Rifle calibers include: .17 HMR, .22 LR, .223, .243, .204 Ruger, 22-250, .308, 30-06, .270 Winchester, 300 Winchester Magnum, .45-70, 444 Marlin, .44 magnum and .50 caliber muzzleloader.

“We’ve got anything from big game to varmints, all the way through to blackpowder and shotgun,” Meanley said. “The .45-70 was developed to target the Mississippi muzzleloader season (which allows certain legacy cartridges in addition to blackpowder). And, we understand Louisiana is considering a similar regulation that would allow for the use of .45-70 and 444 Marlin during muzzleloader season.”

Meanley said the accuracy of the firearms is usually determined by the caliber being shot.

“We like to have everything at under two inches (at 100 yards) and many of these barrels will shoot minute- of-angle (MOA), depending on the cartridge that you’re using, some cartridges being inherently more accurate,” he said. “We’ve done a lot of testing with the .45-70 with Hornady ammunition and it is not uncommon to get minute-of-angle or sub minute-of-angle with that rifle. The trigger comes from the factory at between 2 ½ and 4 pounds of pull. It is very clean. It has some initial take-up. Other than that, it breaks very cleanly with no creep. It is fixed at the factory and not adjustable. It is a very good trigger.

“What sets the KP1 apart from the other break-open, single-shot fixed barrel or interchangeable barrel guns is its unique styling and balance – the way it handles. It has a removable trigger module, which allows you to remove the whole trigger mechanism out of the bottom of the gun. If you’re shooting a lot of blackpowder, it makes it very simple to clean. The fore-end removes similar to single-barrel shotguns with a clip on the bottom of the forearm. It comes off the lug. It is fully floated off the barrel lug, so it does not contact the barrel. The main pivot pin is easily removed by removing the extractor from the barrel and pushing the main pivot pin out. So the whole gun is capable of changing from one caliber to another in less than a minute without any tools.”

Meanley had hoped to try the KP1’s shotgun barrel on a Choctaw County wild turkey last week, but the wily bird had a few tricks for the hunter.

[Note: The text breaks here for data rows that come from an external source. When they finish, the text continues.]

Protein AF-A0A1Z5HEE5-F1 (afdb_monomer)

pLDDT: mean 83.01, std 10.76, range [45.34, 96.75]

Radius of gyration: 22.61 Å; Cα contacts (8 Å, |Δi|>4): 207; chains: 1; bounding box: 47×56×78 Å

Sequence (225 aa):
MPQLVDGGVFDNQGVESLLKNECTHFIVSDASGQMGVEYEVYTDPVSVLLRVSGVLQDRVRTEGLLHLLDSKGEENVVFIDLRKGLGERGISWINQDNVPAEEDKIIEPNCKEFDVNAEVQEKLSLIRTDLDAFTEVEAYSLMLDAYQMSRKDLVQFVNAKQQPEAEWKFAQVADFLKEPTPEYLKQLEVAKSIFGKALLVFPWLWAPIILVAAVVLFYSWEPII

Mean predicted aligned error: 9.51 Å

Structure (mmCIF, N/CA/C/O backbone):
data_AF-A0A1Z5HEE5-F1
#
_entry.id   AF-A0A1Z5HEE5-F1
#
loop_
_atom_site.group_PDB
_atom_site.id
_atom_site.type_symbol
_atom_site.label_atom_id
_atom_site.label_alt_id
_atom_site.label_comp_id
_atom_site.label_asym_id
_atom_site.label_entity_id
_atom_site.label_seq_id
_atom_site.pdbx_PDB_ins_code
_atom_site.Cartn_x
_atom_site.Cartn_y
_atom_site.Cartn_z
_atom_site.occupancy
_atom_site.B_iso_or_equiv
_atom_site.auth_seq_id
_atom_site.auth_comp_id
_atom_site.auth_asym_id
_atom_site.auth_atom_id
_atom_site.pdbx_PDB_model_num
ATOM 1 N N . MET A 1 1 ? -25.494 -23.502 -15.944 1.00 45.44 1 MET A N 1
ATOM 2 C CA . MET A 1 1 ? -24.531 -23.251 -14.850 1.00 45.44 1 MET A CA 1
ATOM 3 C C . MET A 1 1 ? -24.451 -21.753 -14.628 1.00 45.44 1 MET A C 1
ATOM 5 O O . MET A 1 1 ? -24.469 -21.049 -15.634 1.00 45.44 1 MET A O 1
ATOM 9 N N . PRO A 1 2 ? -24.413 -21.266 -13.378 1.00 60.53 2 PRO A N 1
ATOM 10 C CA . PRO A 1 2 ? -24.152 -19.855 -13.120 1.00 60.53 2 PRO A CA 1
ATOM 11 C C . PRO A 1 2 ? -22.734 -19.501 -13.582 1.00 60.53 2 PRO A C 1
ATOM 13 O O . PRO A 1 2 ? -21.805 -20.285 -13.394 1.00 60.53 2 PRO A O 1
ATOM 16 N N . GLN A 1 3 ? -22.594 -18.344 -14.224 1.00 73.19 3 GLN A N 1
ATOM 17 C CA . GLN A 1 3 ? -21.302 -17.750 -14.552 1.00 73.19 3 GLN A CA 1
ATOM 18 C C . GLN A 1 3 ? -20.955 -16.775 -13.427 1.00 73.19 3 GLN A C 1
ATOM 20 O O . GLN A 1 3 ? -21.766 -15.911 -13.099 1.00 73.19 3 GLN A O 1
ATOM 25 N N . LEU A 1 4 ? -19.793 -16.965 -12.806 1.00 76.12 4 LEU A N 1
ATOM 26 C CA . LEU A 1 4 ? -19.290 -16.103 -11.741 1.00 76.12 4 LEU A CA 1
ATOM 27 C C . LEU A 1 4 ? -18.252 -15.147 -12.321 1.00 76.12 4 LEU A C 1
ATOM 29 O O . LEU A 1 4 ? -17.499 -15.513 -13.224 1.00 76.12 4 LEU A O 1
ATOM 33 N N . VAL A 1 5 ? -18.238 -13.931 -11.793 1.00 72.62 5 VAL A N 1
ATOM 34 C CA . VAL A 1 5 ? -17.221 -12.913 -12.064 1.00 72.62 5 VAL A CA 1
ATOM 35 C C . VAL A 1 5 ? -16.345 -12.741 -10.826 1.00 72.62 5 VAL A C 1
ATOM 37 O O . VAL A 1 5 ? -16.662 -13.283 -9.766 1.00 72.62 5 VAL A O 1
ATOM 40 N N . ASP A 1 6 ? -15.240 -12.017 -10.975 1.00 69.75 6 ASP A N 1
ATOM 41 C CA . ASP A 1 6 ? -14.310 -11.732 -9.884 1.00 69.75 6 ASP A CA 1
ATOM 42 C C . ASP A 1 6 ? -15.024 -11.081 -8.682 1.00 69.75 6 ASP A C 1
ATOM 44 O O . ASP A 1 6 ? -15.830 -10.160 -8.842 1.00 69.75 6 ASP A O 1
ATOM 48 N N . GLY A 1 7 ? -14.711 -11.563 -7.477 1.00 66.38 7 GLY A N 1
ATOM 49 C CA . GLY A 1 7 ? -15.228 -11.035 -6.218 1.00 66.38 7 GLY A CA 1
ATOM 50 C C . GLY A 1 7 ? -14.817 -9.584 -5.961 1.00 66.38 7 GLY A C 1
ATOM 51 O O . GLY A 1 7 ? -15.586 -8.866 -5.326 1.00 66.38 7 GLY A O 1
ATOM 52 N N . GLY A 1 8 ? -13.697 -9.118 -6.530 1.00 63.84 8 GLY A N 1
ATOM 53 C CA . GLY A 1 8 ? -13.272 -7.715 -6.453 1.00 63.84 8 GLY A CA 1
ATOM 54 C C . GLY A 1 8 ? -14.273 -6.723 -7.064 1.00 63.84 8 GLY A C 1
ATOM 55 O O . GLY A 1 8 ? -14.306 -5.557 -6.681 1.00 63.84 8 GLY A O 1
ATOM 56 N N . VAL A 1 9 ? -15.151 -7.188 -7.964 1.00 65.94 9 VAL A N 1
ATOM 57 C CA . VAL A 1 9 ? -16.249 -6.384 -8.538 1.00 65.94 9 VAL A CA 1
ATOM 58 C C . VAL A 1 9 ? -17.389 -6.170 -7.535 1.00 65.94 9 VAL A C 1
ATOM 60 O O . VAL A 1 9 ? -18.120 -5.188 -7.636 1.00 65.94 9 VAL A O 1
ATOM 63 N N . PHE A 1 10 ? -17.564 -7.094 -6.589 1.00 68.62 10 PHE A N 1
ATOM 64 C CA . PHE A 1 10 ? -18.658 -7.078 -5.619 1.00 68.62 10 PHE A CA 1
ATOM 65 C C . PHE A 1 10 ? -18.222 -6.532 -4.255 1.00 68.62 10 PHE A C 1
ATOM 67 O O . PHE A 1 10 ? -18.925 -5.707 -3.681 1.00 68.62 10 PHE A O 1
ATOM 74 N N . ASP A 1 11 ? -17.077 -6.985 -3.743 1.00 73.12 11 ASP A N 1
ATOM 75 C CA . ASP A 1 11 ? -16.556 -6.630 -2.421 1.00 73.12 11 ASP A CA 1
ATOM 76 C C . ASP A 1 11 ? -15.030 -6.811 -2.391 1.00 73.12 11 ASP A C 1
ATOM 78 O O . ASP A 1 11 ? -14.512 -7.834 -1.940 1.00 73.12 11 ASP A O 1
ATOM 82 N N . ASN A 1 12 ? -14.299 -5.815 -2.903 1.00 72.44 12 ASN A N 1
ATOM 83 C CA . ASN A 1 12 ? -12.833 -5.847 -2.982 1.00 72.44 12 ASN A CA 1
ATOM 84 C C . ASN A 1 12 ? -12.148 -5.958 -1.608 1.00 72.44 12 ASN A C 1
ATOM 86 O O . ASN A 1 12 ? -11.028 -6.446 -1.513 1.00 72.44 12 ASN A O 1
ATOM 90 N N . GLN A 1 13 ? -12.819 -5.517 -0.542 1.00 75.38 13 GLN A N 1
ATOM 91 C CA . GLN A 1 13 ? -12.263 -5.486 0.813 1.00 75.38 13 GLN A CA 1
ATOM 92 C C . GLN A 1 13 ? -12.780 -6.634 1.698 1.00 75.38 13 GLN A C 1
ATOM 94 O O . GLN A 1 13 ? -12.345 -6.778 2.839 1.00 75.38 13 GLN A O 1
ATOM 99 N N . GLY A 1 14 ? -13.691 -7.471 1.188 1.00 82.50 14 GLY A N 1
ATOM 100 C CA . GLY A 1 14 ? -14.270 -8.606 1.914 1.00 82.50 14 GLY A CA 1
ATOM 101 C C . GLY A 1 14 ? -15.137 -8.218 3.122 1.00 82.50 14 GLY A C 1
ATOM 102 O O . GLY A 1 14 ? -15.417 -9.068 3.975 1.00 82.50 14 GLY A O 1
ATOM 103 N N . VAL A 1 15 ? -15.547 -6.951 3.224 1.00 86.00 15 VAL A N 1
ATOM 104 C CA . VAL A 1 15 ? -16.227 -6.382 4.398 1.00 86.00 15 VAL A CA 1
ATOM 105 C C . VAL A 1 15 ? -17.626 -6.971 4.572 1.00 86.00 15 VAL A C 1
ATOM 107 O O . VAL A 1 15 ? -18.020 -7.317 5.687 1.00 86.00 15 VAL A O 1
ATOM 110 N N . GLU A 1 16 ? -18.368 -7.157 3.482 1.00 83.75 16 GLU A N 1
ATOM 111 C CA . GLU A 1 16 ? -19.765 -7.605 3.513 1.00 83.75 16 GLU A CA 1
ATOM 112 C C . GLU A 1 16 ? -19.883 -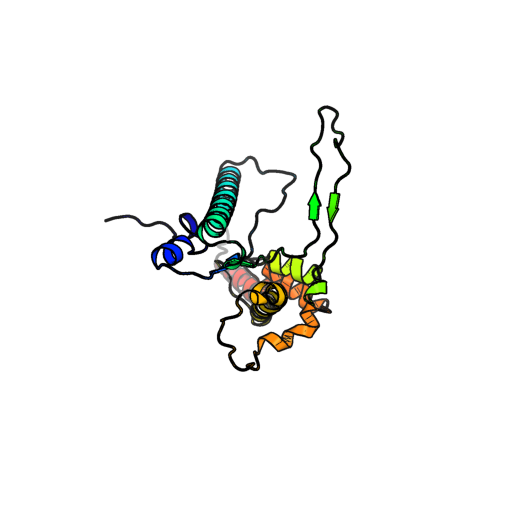9.028 4.075 1.00 83.75 16 GLU A C 1
ATOM 114 O O . GLU A 1 16 ? -20.800 -9.360 4.833 1.00 83.75 16 GLU A O 1
ATOM 119 N N . SER A 1 17 ? -18.919 -9.889 3.743 1.00 85.62 17 SER A N 1
ATOM 120 C CA . SER A 1 17 ? -18.878 -11.255 4.271 1.00 85.62 17 SER A CA 1
ATOM 121 C C . SER A 1 17 ? -18.599 -11.274 5.774 1.00 85.62 17 SER A C 1
ATOM 123 O O . SER A 1 17 ? -19.203 -12.064 6.501 1.00 85.62 17 SER A O 1
ATOM 125 N N . LEU A 1 18 ? -17.723 -10.397 6.264 1.00 90.06 18 LEU A N 1
ATOM 126 C CA . LEU A 1 18 ? -17.408 -10.283 7.690 1.00 90.06 18 LEU A CA 1
ATOM 127 C C . LEU A 1 18 ? -18.574 -9.681 8.490 1.00 90.06 18 LEU A C 1
ATOM 129 O O . LEU A 1 18 ? -18.868 -10.152 9.590 1.00 90.06 18 LEU A O 1
ATOM 133 N N . LEU A 1 19 ? -19.303 -8.715 7.920 1.00 88.25 19 LEU A N 1
ATOM 134 C CA . LEU A 1 19 ? -20.530 -8.175 8.516 1.00 88.25 19 LEU A CA 1
ATOM 135 C C . LEU A 1 19 ? -21.591 -9.264 8.724 1.00 88.25 19 LEU A C 1
ATOM 137 O O . LEU A 1 19 ? -22.177 -9.349 9.804 1.00 88.25 19 LEU A O 1
ATOM 141 N N . LYS A 1 20 ? -21.783 -10.148 7.735 1.00 88.00 20 LYS A N 1
ATOM 142 C CA . LYS A 1 20 ? -22.707 -11.297 7.834 1.00 88.00 20 LYS A CA 1
ATOM 143 C C . LYS A 1 20 ? -22.313 -12.317 8.899 1.00 88.00 20 LYS A C 1
ATOM 145 O O . LYS A 1 20 ? -23.184 -13.016 9.404 1.00 88.00 20 LYS A O 1
ATOM 150 N N . ASN A 1 21 ? -21.028 -12.407 9.232 1.00 90.25 21 ASN A N 1
ATOM 151 C CA . ASN A 1 21 ? -20.520 -13.270 10.300 1.00 90.25 21 ASN A CA 1
ATOM 152 C C . ASN A 1 21 ? -20.497 -12.570 11.670 1.00 90.25 21 ASN A C 1
ATOM 154 O O . ASN A 1 21 ? -19.855 -13.058 12.596 1.00 90.25 21 ASN A O 1
ATOM 158 N N . GLU A 1 22 ? -21.181 -11.428 11.800 1.00 90.44 22 GLU A N 1
ATOM 159 C CA . GLU A 1 22 ? -21.311 -10.673 13.049 1.00 90.44 22 GLU A CA 1
ATOM 160 C C . GLU A 1 22 ? -19.960 -10.247 13.652 1.00 90.44 22 GLU A C 1
ATOM 162 O O . GLU A 1 22 ? -19.833 -10.056 14.864 1.00 90.44 22 GLU A O 1
ATOM 167 N N . CYS A 1 23 ? -18.938 -10.037 12.810 1.00 90.38 23 CYS A N 1
ATOM 168 C CA . CYS A 1 23 ? -17.677 -9.457 13.260 1.00 90.38 23 CYS A CA 1
ATOM 169 C C . CYS A 1 23 ? -17.919 -8.068 13.878 1.00 90.38 23 CYS A C 1
ATOM 171 O O . CYS A 1 23 ? -18.784 -7.299 13.437 1.00 90.38 23 CYS A O 1
ATOM 173 N N . THR A 1 24 ? -17.172 -7.763 14.940 1.00 89.81 24 THR A N 1
ATOM 174 C CA . THR A 1 24 ? -17.352 -6.546 15.746 1.00 89.81 24 THR A CA 1
ATOM 175 C C . THR A 1 24 ? -16.263 -5.512 15.516 1.00 89.81 24 THR A C 1
ATOM 177 O O . THR A 1 24 ? -16.580 -4.334 15.522 1.00 89.81 24 THR A O 1
ATOM 180 N N . HIS A 1 25 ? -15.023 -5.945 15.281 1.00 91.06 25 HIS A N 1
ATOM 181 C CA . HIS A 1 25 ? -13.868 -5.072 15.076 1.00 91.06 25 HIS A CA 1
ATOM 182 C C . HIS A 1 25 ? -13.249 -5.357 13.710 1.00 91.06 25 HIS A C 1
ATOM 184 O O . HIS A 1 25 ? -13.137 -6.522 13.316 1.00 91.06 25 HIS A O 1
ATOM 190 N N . PHE A 1 26 ? -12.839 -4.305 13.008 1.00 91.94 26 PHE A N 1
ATOM 191 C CA . PHE A 1 26 ? -12.367 -4.382 11.632 1.00 91.94 26 PHE A CA 1
ATOM 192 C C . PHE A 1 26 ? -11.018 -3.684 11.485 1.00 91.94 26 PHE A C 1
ATOM 194 O O . PHE A 1 26 ? -10.840 -2.549 11.921 1.00 91.94 26 PHE A O 1
ATOM 201 N N . ILE A 1 27 ? -10.078 -4.367 10.832 1.00 91.44 27 ILE A N 1
ATOM 202 C CA . ILE A 1 27 ? -8.864 -3.764 10.281 1.00 91.44 27 ILE A CA 1
ATOM 203 C C . ILE A 1 27 ? -8.982 -3.917 8.775 1.00 91.44 27 ILE A C 1
ATOM 205 O O . ILE A 1 27 ? -8.879 -5.027 8.253 1.00 91.44 27 ILE A O 1
ATOM 209 N N . VAL A 1 28 ? -9.256 -2.813 8.094 1.00 89.81 28 VAL A N 1
ATOM 210 C CA . VAL A 1 28 ? -9.419 -2.775 6.646 1.00 89.81 28 VAL A CA 1
ATOM 211 C C . VAL A 1 28 ? -8.148 -2.178 6.068 1.00 89.81 28 VAL A C 1
ATOM 213 O O . VAL A 1 28 ? -7.847 -1.011 6.298 1.00 89.81 28 VAL A O 1
ATOM 216 N N . SER A 1 29 ? -7.381 -2.994 5.351 1.00 86.38 29 SER A N 1
ATOM 217 C CA . SER A 1 29 ? -6.234 -2.520 4.584 1.00 86.38 29 SER A CA 1
ATOM 218 C C . SER A 1 29 ? -6.646 -2.405 3.133 1.00 86.38 29 SER A C 1
ATOM 220 O O . SER A 1 29 ? -7.060 -3.388 2.521 1.00 86.38 29 SER A O 1
ATOM 222 N N . ASP A 1 30 ? -6.538 -1.196 2.605 1.00 78.31 30 ASP A N 1
ATOM 223 C CA . ASP A 1 30 ? -6.763 -0.934 1.202 1.00 78.31 30 ASP A CA 1
ATOM 224 C C . ASP A 1 30 ? -5.419 -0.789 0.506 1.00 78.31 30 ASP A C 1
ATOM 226 O O . ASP A 1 30 ? -4.668 0.168 0.712 1.00 78.31 30 ASP A O 1
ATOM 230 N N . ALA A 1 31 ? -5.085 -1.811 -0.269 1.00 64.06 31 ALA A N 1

“I had the gun pointed in one direction,” he recalled. “The bird circled me just out of sight below a terrace and came up behind me. There was no way to get the gun around. Another lesson learned, but it sure was exciting.”

PHOTOS: Top - Branch Meanley of Knight RIfles patterns a new KP1 gun with a shotgun barrel to prepare for an Alabama turkey hunt.

Bottom - Branch Meanley of Knight Rifles checks a turkey target for pattern consistency and density after firing the new KP1 firearm, which accepts a variety of centerfire, rimfire and shotgun barrels.